## EXERCISE GOAL
Within the data that follows, set down exactly the lines from the one containing "ATOM 9 N N ." through the one containing "ATOM 25 C C", both ends included.

## DATA RECORDS
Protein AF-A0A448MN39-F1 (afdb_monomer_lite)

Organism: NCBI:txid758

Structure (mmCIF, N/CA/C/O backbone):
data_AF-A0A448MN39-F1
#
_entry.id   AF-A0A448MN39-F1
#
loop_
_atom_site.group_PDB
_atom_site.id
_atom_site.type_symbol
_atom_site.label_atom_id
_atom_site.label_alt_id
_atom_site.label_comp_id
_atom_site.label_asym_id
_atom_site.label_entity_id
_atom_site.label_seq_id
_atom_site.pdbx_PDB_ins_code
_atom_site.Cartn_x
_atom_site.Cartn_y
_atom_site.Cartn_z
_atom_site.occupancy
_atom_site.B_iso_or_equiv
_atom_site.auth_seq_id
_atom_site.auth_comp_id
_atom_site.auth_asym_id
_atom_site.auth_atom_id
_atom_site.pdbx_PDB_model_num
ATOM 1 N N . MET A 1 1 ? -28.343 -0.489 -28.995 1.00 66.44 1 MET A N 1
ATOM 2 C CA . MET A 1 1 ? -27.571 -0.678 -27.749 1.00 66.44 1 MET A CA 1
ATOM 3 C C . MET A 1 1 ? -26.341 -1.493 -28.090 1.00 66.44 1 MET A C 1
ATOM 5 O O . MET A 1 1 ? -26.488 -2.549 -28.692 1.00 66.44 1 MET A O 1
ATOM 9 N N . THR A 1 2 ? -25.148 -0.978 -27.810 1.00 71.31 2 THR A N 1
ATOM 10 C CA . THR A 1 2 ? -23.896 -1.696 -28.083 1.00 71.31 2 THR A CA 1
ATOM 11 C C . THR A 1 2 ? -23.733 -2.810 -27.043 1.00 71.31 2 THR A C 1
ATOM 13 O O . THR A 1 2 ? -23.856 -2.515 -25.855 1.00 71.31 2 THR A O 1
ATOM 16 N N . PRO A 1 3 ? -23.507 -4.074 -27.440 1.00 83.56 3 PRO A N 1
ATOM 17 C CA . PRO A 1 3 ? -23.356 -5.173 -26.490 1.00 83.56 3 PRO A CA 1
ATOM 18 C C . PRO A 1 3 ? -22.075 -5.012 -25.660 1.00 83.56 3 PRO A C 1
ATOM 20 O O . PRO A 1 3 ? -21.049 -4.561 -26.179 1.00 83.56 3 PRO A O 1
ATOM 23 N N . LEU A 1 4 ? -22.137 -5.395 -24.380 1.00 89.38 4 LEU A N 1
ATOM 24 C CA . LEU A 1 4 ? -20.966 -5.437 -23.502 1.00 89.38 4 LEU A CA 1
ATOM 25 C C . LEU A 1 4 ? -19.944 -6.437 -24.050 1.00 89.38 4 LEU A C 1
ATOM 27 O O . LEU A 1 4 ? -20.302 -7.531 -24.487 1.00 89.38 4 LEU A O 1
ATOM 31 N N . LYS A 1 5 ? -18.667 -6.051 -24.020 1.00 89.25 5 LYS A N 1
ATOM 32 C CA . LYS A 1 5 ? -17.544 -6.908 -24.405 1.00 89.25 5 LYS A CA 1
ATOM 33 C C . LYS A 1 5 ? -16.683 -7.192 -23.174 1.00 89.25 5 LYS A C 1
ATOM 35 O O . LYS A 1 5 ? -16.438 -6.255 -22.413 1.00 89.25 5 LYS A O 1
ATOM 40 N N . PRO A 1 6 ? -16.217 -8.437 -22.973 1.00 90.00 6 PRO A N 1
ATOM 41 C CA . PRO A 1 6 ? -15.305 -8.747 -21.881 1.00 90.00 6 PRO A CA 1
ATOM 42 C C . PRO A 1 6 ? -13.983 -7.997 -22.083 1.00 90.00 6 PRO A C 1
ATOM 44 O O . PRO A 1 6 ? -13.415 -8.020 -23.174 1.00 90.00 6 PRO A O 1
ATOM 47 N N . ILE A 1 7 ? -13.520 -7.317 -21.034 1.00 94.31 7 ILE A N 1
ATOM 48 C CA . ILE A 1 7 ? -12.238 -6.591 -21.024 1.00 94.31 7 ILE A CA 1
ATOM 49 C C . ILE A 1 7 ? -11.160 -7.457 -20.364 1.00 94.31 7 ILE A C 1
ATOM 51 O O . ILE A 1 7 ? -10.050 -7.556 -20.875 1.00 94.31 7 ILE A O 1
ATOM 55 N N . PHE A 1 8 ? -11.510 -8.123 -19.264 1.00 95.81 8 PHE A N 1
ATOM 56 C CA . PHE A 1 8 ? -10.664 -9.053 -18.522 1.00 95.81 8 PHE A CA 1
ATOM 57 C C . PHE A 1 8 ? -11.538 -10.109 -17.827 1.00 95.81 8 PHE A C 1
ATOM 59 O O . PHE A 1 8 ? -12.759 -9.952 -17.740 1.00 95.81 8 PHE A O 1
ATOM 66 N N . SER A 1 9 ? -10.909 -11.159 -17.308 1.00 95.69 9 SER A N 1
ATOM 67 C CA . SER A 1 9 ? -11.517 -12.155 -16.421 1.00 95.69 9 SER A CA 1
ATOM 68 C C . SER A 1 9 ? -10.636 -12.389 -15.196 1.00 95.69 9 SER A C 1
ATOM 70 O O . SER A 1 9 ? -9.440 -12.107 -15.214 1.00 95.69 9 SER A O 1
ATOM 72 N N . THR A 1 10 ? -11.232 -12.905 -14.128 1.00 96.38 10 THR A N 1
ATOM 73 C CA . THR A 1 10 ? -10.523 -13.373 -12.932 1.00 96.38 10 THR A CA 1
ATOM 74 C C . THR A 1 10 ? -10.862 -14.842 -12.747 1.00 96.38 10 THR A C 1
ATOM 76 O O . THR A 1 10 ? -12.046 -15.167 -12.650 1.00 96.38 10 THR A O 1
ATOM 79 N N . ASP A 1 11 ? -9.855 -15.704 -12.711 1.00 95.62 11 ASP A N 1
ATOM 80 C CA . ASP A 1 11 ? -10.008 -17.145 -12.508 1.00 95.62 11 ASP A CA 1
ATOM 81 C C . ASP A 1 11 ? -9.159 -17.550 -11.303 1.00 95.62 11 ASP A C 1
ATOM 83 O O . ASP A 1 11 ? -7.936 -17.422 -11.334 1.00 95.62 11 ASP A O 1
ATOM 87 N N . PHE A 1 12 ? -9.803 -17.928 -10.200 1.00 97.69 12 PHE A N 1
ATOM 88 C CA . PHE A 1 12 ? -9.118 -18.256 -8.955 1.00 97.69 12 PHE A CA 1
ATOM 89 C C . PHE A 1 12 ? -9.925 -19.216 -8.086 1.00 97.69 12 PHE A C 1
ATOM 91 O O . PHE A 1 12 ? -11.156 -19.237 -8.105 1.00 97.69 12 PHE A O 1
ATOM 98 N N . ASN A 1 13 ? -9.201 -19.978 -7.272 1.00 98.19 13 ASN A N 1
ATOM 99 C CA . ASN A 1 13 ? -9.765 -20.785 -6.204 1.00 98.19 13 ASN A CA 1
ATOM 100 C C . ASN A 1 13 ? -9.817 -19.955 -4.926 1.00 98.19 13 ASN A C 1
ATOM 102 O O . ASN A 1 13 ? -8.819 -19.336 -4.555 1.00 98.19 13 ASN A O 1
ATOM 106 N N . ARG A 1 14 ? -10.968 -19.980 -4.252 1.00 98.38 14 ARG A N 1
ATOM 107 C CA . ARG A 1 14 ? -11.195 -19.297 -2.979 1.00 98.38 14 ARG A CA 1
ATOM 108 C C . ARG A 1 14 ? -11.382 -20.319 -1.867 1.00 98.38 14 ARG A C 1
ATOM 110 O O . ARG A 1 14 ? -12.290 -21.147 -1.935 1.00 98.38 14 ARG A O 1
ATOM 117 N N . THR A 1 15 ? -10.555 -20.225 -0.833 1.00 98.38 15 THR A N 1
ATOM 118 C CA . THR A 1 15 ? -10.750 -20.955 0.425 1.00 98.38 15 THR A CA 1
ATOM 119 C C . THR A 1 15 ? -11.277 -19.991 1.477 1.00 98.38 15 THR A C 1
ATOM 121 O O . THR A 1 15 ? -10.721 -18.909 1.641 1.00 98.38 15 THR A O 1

## REPLY
ATOM 9 N N . THR A 1 2 ? -25.148 -0.978 -27.810 1.00 71.31 2 THR A N 1
ATOM 10 C CA . THR A 1 2 ? -23.896 -1.696 -28.083 1.00 71.31 2 THR A CA 1
ATOM 11 C C . THR A 1 2 ? -23.733 -2.810 -27.043 1.00 71.31 2 THR A C 1
ATOM 13 O O . THR A 1 2 ? -23.856 -2.515 -25.855 1.00 71.31 2 THR A O 1
ATOM 16 N N . PRO A 1 3 ? -23.507 -4.074 -27.440 1.00 83.56 3 PRO A N 1
ATOM 17 C CA . PRO A 1 3 ? -23.356 -5.173 -26.490 1.00 83.56 3 PRO A CA 1
ATOM 18 C C . PRO A 1 3 ? -22.075 -5.012 -25.660 1.00 83.56 3 PRO A C 1
ATOM 20 O O . PRO A 1 3 ? -21.049 -4.561 -26.179 1.00 83.56 3 PRO A O 1
ATOM 23 N N . LEU A 1 4 ? -22.137 -5.395 -24.380 1.00 89.38 4 LEU A N 1
ATOM 24 C CA . LEU A 1 4 ? -20.966 -5.437 -23.502 1.00 89.38 4 LEU A CA 1
ATOM 25 C C . LEU A 1 4 ? -19.944 -6.437 -24.050 1.00 89.38 4 LEU A C 1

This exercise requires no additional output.